Some other circus animals are also involved in the rampage, so Superman gets to catch a panther and some lions (though I think one lion is still on the loose at the end of the cartoon), but the real feature here is Superman versus Gorilla. I’ve made a big deal about how most of these shorts lean into Superman versus some Sci-Fi concept, but this one continues the trend of last episode of pitting the hero against Nature. Now, granted, I argued that the the T-Rex should count as a sci-fi thing because they were relatively recently discovered at the time. And yeah, gorillas had only been accepted by the scientific community as existing for less than a century at the time of this cartoon’s creation, but still, this is post-King Kong. A regular ape is not sci-fi post-King King.
Does Lois wind up in distress in this one? Of course she does. Is it because she’s inherently a weak, feminine figure? No, it’s because she rescues a little girl from Gorilla Attack. Good for you, Lois. She earned her scoop on this story.
Also worth mentioning: the little monkey that incites the problems in this one is dressed like a bellhop. I’m pretty sure this design will be reused as a toy owned by Titano the chimp in the 90s Superman cartoon.
Now, this is the last of the actual Fleischer Studios Superman cartoons. After this they are taken over by Famous Studios. I remember the general opinion being that quality drops after this, but there are several things that haven’t happened yet that I remember being good. Let’s find out if I still think so as we continue down the path, I suppose.
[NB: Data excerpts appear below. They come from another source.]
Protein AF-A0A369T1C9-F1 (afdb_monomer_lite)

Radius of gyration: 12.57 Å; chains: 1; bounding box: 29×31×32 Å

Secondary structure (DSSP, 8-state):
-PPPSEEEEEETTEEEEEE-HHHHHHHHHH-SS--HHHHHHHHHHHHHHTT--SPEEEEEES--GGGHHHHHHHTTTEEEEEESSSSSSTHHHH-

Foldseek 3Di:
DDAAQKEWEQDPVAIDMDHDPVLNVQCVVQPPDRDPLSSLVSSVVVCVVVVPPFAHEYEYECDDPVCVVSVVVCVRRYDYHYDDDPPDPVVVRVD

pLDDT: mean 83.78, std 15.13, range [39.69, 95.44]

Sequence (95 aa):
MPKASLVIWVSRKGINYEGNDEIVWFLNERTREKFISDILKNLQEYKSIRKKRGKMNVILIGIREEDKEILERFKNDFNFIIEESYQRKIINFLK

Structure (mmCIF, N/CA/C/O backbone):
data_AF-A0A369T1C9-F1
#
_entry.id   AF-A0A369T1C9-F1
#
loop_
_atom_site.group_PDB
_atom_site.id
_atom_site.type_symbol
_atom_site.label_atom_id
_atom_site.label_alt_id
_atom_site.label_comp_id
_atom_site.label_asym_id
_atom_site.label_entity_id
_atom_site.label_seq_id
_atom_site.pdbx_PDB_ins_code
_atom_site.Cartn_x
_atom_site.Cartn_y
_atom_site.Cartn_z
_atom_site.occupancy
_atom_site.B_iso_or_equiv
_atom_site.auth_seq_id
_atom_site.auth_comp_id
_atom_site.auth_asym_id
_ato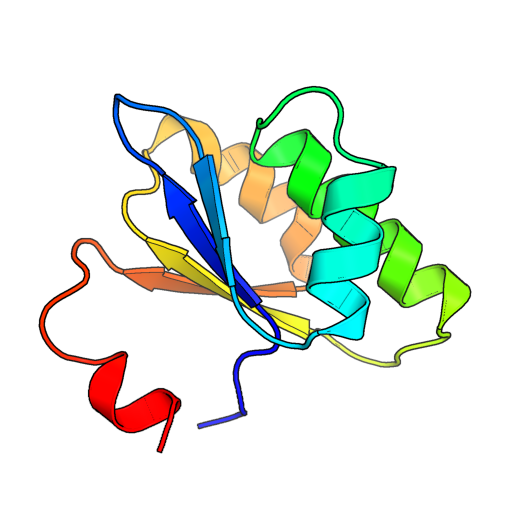m_site.auth_atom_id
_atom_site.pdbx_PDB_model_num
ATOM 1 N N . MET A 1 1 ? -7.782 -16.506 4.366 1.00 45.84 1 MET A N 1
ATOM 2 C CA . MET A 1 1 ? -6.793 -15.401 4.392 1.00 45.84 1 MET A CA 1
ATOM 3 C C . MET A 1 1 ? -7.549 -14.099 4.633 1.00 45.84 1 MET A C 1
ATOM 5 O O . MET A 1 1 ? -8.690 -14.023 4.189 1.00 45.84 1 MET A O 1
ATOM 9 N N . PRO A 1 2 ? -7.017 -13.125 5.387 1.00 49.34 2 PRO A N 1
ATOM 10 C CA .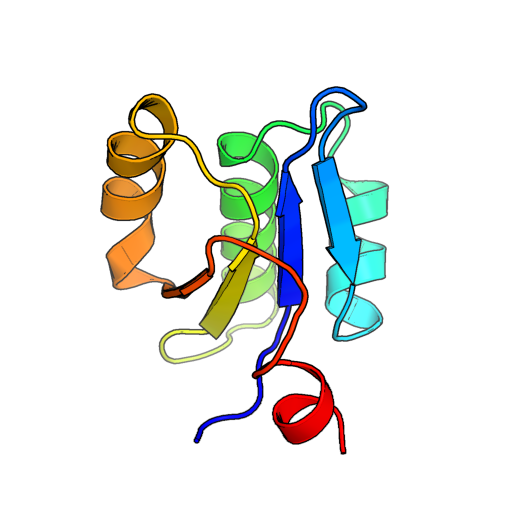 PRO A 1 2 ? -7.762 -11.905 5.680 1.00 49.34 2 PRO A CA 1
ATOM 11 C C . PRO A 1 2 ? -7.957 -11.074 4.400 1.00 49.34 2 PRO A C 1
ATOM 13 O O . PRO A 1 2 ? -7.058 -11.002 3.563 1.00 49.34 2 PRO A O 1
ATOM 16 N N . LYS A 1 3 ? -9.146 -10.480 4.235 1.00 65.25 3 LYS A N 1
ATOM 17 C CA . LYS A 1 3 ? -9.527 -9.719 3.034 1.00 65.25 3 LYS A CA 1
ATOM 18 C C . LYS A 1 3 ? -8.562 -8.541 2.835 1.00 65.25 3 LYS A C 1
ATOM 20 O O . LYS A 1 3 ? -8.295 -7.796 3.785 1.00 65.25 3 LYS A O 1
ATOM 25 N N . ALA A 1 4 ? -8.009 -8.400 1.630 1.00 60.12 4 ALA A N 1
ATOM 26 C CA . ALA A 1 4 ? -7.152 -7.269 1.289 1.00 60.12 4 ALA A CA 1
ATOM 27 C C . ALA A 1 4 ? -7.971 -5.973 1.306 1.00 60.12 4 ALA A C 1
ATOM 29 O O . ALA A 1 4 ? -9.110 -5.946 0.842 1.00 60.12 4 ALA A O 1
ATOM 30 N N . SER A 1 5 ? -7.409 -4.908 1.875 1.00 82.00 5 SER A N 1
ATOM 31 C CA . SER A 1 5 ? -8.053 -3.590 1.884 1.00 82.00 5 SER A CA 1
ATOM 32 C C . SER A 1 5 ? -7.709 -2.779 0.636 1.00 82.00 5 SER A C 1
ATOM 34 O O . SER A 1 5 ? -8.515 -1.955 0.206 1.00 82.00 5 SER A O 1
ATOM 36 N N . LEU A 1 6 ? -6.522 -3.018 0.075 1.00 92.00 6 LEU A N 1
ATOM 37 C CA . LEU A 1 6 ? -5.981 -2.318 -1.082 1.00 92.00 6 LEU A CA 1
ATOM 38 C C . LEU A 1 6 ? -5.000 -3.234 -1.828 1.00 92.00 6 LEU A C 1
ATOM 40 O O . LEU A 1 6 ? -4.214 -3.947 -1.198 1.00 92.00 6 LEU A O 1
ATOM 44 N N . VAL A 1 7 ? -5.035 -3.188 -3.152 1.00 92.31 7 VAL A N 1
ATOM 45 C CA . VAL A 1 7 ? -4.041 -3.763 -4.059 1.00 92.31 7 VAL A CA 1
ATOM 46 C C . VAL A 1 7 ? -3.333 -2.598 -4.739 1.00 92.31 7 VAL A C 1
ATOM 48 O O . VAL A 1 7 ? -3.998 -1.692 -5.229 1.00 92.31 7 VAL A O 1
ATOM 51 N N . ILE A 1 8 ? -2.003 -2.600 -4.753 1.00 92.50 8 ILE A N 1
ATOM 52 C CA . ILE A 1 8 ? -1.168 -1.587 -5.403 1.00 92.50 8 ILE A CA 1
ATOM 53 C C . ILE A 1 8 ? -0.321 -2.280 -6.470 1.00 92.50 8 ILE A C 1
ATOM 55 O O . ILE A 1 8 ? 0.373 -3.253 -6.176 1.00 92.50 8 ILE A O 1
ATOM 59 N N . TRP A 1 9 ? -0.334 -1.759 -7.694 1.00 91.19 9 TRP A N 1
ATOM 60 C CA . TRP A 1 9 ? 0.499 -2.241 -8.794 1.00 91.19 9 TRP A CA 1
ATOM 61 C C . TRP A 1 9 ? 1.534 -1.213 -9.170 1.00 91.19 9 TRP A C 1
ATOM 63 O O . TRP A 1 9 ? 1.195 -0.080 -9.508 1.00 91.19 9 TRP A O 1
ATOM 73 N N . VA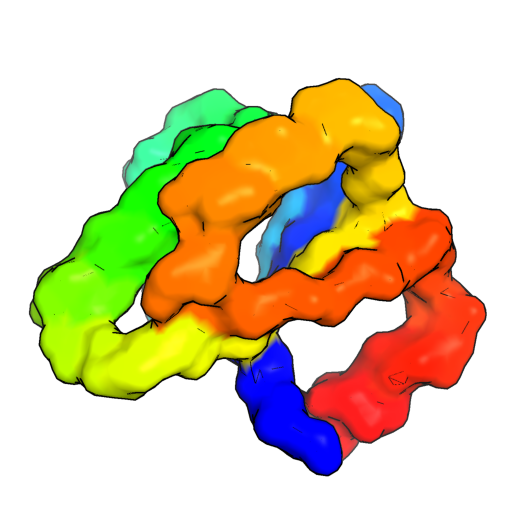L A 1 10 ? 2.781 -1.649 -9.206 1.00 89.12 10 VAL A N 1
ATOM 74 C CA . VAL A 1 10 ? 3.912 -0.844 -9.630 1.00 89.12 10 VAL A CA 1
ATOM 75 C C . VAL A 1 10 ? 4.357 -1.345 -10.993 1.00 89.12 10 VAL A C 1
ATOM 77 O O . VAL A 1 10 ? 4.619 -2.527 -11.204 1.00 89.12 10 VAL A O 1
ATOM 80 N N . SER A 1 11 ? 4.388 -0.438 -11.962 1.00 85.62 11 SER A N 1
ATOM 81 C CA . SER A 1 11 ? 4.780 -0.743 -13.333 1.00 85.62 11 SER A CA 1
ATOM 82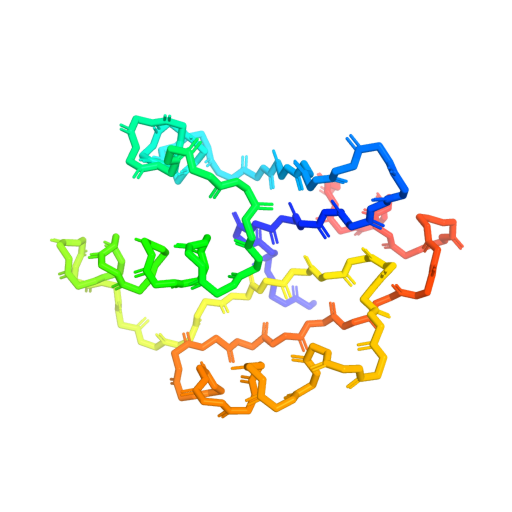 C C . SER A 1 11 ? 5.674 0.358 -13.889 1.00 85.62 11 SER A C 1
ATOM 84 O O . SER A 1 11 ? 5.768 1.452 -13.334 1.00 85.62 11 SER A O 1
ATOM 86 N N . ARG A 1 12 ? 6.277 0.119 -15.059 1.00 80.00 12 ARG A N 1
ATOM 87 C CA . ARG A 1 12 ? 7.011 1.169 -15.788 1.00 80.00 12 ARG A CA 1
ATOM 88 C C . ARG A 1 12 ? 6.139 2.374 -16.164 1.00 80.00 12 ARG A C 1
ATOM 90 O O . ARG A 1 12 ? 6.680 3.440 -16.416 1.00 80.00 12 ARG A O 1
ATOM 97 N N . LYS A 1 13 ? 4.812 2.209 -16.215 1.00 83.38 13 LYS A N 1
ATOM 98 C CA . LYS A 1 13 ? 3.847 3.275 -16.533 1.00 83.38 13 LYS A CA 1
ATOM 99 C C . LYS A 1 13 ? 3.382 4.051 -15.292 1.00 83.38 13 LYS A C 1
ATOM 101 O O . LYS A 1 13 ? 2.522 4.915 -15.415 1.00 83.38 13 LYS A O 1
ATOM 106 N N . GLY A 1 14 ? 3.922 3.734 -14.113 1.00 87.19 14 GLY A N 1
ATOM 107 C CA . GLY A 1 14 ? 3.536 4.320 -12.832 1.00 87.19 14 GLY A CA 1
ATOM 108 C C . GLY A 1 14 ? 2.803 3.334 -11.926 1.00 87.19 14 GLY A C 1
ATOM 109 O O . GLY A 1 14 ? 2.787 2.121 -12.179 1.00 87.19 14 GLY A O 1
ATOM 110 N N . ILE A 1 15 ? 2.215 3.881 -10.860 1.00 90.50 15 ILE A N 1
ATOM 111 C CA . ILE A 1 15 ? 1.533 3.121 -9.814 1.00 90.50 15 ILE A CA 1
ATOM 112 C C . ILE A 1 15 ? 0.017 3.236 -9.969 1.00 90.50 15 ILE A C 1
ATOM 114 O O . ILE A 1 15 ? -0.523 4.324 -10.170 1.00 90.50 15 ILE A O 1
ATOM 118 N N . ASN A 1 16 ? -0.679 2.113 -9.848 1.00 90.56 16 ASN A N 1
ATOM 119 C CA . ASN A 1 16 ? -2.135 2.058 -9.770 1.00 90.56 16 ASN A CA 1
ATOM 120 C C . ASN A 1 16 ? -2.553 1.378 -8.468 1.00 90.56 16 ASN A C 1
ATOM 122 O O . ASN A 1 16 ? -1.749 0.670 -7.863 1.00 90.56 16 ASN A O 1
ATOM 126 N N . TYR A 1 17 ? -3.801 1.563 -8.047 1.00 92.06 17 TYR A N 1
ATOM 127 C CA . TYR A 1 17 ? -4.351 0.851 -6.900 1.00 92.06 17 TYR A CA 1
ATOM 128 C C . TYR A 1 17 ? -5.865 0.661 -7.014 1.00 92.06 17 TYR A C 1
ATOM 130 O O . TYR A 1 17 ? -6.557 1.503 -7.583 1.00 92.06 17 TYR A O 1
ATOM 138 N N . GLU A 1 18 ? -6.365 -0.446 -6.470 1.00 91.00 18 GLU A N 1
ATOM 139 C CA . GLU A 1 18 ? -7.791 -0.782 -6.364 1.00 91.00 18 GLU A CA 1
ATOM 140 C C . GLU A 1 18 ? -8.087 -1.388 -4.991 1.00 91.00 18 GLU A C 1
ATOM 142 O O . GLU A 1 18 ? -7.185 -1.856 -4.294 1.00 91.00 18 GLU A O 1
ATOM 147 N N . GLY A 1 19 ? -9.351 -1.416 -4.584 1.00 87.75 19 GLY A N 1
ATOM 148 C CA . GLY A 1 19 ? -9.743 -2.028 -3.322 1.00 87.75 19 GLY A CA 1
ATOM 149 C C . GLY A 1 19 ? -11.015 -1.408 -2.782 1.00 87.75 19 GLY A C 1
ATOM 150 O O . GLY A 1 19 ? -11.967 -1.190 -3.519 1.00 87.75 19 GLY A O 1
ATOM 151 N N . ASN A 1 20 ? -11.037 -1.135 -1.482 1.00 89.50 20 ASN A N 1
ATOM 152 C CA . ASN A 1 20 ? -12.179 -0.490 -0.848 1.00 89.50 20 ASN A CA 1
ATOM 153 C C . ASN A 1 20 ? -12.408 0.932 -1.401 1.00 89.50 20 ASN A C 1
ATOM 155 O O . ASN A 1 20 ? -11.497 1.759 -1.347 1.00 89.50 20 ASN A O 1
ATOM 159 N N . ASP A 1 21 ? -13.634 1.220 -1.845 1.00 88.88 21 ASP A N 1
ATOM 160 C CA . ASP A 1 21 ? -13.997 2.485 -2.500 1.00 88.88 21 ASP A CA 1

One thing about David Vincent is that he is an extremely direct person. I’ve faulted him multiple times for being so open about his fighting of this alien invasion. Well, in this episode he actually uses an alias to disguise his identity! Daniel Baxter he says he is! He gets a job as the driver of the wife of the guy is suspects and says a fake name. He’s learned how to be subtle.
And then he gets to the place he wants to investigate and immediately just runs into rooms he’s not supposed to be in and gets caught. But he’s learning.
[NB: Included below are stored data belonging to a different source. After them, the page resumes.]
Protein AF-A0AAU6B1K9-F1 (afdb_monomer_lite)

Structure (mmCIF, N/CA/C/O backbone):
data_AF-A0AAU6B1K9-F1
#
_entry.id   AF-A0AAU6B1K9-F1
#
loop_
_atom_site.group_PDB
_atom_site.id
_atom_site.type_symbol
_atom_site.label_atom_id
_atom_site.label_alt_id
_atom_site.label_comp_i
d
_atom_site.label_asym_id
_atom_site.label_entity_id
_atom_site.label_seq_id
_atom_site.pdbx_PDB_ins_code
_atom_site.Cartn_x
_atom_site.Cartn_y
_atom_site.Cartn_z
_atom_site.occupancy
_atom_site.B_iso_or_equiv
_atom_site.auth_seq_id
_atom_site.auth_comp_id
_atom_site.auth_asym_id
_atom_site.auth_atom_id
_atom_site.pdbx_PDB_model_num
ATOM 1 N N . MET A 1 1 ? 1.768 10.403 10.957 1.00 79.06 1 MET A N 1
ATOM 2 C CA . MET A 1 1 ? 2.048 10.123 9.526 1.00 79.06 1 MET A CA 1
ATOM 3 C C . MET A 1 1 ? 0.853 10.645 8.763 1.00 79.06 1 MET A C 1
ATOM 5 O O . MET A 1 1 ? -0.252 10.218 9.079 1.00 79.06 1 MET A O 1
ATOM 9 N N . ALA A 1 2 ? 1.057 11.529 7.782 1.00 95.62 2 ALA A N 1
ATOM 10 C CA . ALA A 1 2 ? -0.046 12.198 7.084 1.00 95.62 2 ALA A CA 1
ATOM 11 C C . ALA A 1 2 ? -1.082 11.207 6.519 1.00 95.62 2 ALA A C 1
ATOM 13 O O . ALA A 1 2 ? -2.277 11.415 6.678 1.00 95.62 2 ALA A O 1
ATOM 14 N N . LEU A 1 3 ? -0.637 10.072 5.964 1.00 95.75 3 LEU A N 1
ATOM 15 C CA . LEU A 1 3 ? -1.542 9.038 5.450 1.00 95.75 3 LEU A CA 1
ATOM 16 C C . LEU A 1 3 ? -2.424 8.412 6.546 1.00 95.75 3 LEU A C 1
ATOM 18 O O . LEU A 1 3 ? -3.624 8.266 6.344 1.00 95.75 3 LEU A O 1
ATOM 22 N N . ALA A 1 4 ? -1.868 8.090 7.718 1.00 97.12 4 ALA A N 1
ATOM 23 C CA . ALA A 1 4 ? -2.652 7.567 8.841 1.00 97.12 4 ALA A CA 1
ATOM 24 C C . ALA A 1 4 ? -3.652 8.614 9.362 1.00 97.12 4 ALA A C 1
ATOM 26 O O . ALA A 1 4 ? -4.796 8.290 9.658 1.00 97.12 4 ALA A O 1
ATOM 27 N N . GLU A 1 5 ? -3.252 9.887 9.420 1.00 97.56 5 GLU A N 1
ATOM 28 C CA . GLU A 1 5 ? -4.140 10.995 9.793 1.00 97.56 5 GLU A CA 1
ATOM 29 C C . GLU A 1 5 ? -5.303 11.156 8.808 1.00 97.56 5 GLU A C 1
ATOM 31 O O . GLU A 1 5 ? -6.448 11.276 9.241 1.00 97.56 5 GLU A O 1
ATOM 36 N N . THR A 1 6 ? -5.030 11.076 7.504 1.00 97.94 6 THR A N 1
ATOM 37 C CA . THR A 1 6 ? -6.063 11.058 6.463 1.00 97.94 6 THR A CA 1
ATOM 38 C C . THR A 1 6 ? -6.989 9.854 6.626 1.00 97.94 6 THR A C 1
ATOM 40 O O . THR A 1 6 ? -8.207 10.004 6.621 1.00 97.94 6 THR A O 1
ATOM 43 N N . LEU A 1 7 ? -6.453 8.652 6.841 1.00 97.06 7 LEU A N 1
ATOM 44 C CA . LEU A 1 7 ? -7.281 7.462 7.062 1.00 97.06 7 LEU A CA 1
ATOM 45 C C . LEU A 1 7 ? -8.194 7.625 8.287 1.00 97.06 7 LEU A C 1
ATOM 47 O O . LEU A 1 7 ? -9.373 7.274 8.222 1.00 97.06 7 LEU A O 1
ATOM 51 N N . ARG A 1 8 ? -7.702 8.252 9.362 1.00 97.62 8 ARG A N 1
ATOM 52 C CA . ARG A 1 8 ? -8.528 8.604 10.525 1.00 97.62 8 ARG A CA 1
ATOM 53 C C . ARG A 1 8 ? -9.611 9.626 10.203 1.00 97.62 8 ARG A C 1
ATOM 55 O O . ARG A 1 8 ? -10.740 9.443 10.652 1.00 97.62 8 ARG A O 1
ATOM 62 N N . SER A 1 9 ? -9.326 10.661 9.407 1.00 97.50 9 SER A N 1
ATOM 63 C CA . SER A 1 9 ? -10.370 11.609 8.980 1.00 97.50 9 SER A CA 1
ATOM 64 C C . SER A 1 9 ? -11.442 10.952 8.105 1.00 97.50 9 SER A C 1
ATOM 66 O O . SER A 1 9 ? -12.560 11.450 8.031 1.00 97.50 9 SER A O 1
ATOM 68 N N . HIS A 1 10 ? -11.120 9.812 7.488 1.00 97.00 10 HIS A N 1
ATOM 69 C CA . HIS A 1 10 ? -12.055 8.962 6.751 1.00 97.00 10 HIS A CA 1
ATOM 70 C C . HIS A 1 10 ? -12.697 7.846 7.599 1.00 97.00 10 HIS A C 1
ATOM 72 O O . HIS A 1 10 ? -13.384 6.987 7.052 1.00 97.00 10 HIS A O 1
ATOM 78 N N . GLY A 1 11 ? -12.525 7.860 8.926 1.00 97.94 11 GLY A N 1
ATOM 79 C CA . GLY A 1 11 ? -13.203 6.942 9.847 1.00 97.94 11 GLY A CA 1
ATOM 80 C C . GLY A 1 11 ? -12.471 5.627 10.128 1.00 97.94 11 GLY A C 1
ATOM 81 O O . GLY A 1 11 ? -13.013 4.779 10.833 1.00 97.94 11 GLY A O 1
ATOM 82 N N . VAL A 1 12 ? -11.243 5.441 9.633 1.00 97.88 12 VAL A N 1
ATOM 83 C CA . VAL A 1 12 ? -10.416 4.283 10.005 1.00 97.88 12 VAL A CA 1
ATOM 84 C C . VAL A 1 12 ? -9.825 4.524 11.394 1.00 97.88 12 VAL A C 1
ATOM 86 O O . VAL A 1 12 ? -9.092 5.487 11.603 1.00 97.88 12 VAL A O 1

Anyway, Vincent read reports in the newspaper of a guy who died claiming he’d seen alien things in the headquarters of Vikor Industries. Vickor is run by George Vikor, a former war hero who has sold out his species and is working alongside the aliens. Posing as her driver, Vincent befriends Vikor’s neglected wife Sherri and brings her up to speed about the invasion and how her husband is a traitor to humanity. They try to reason with George, and it seems like it could work. George lost a leg in Korea, and got a plate in his head, and was lauded as a hero. But still, when he got back home things weren’t enough for him. He may be the owner of a successful company, but it isn’t enough. The Invaders can let him be a ruler of what remains of humanity in the world they conquer. That power is what he needs.
Anyway, thanks to some truly impressive quick-draw-shooting Vincent manages to escape. He leaves a phone message with Vikor Industries thanking Vikor for helping him escape, which the aliens believe and they kill Vikor. Unlike last episode, this time Vincent does report to the FBI, though the aliens have cleaned up Vikor Industries, so there remains no proof that any of it happened. Sherri survives, though. Another in a growing list of potential allies for Vincent, or potential victims for the Invaders.
I need to note that the head villain in this one is pretty good. He’s even got a cool name: Mr. Nexus. He survives at the end and would be great as a recurring opponent for Vincent, but having spoiled myself that we don’t get returning characters for a long time yet, I guess it wasn’t to be.
For the record, they do have the finger thing again in this one. Good.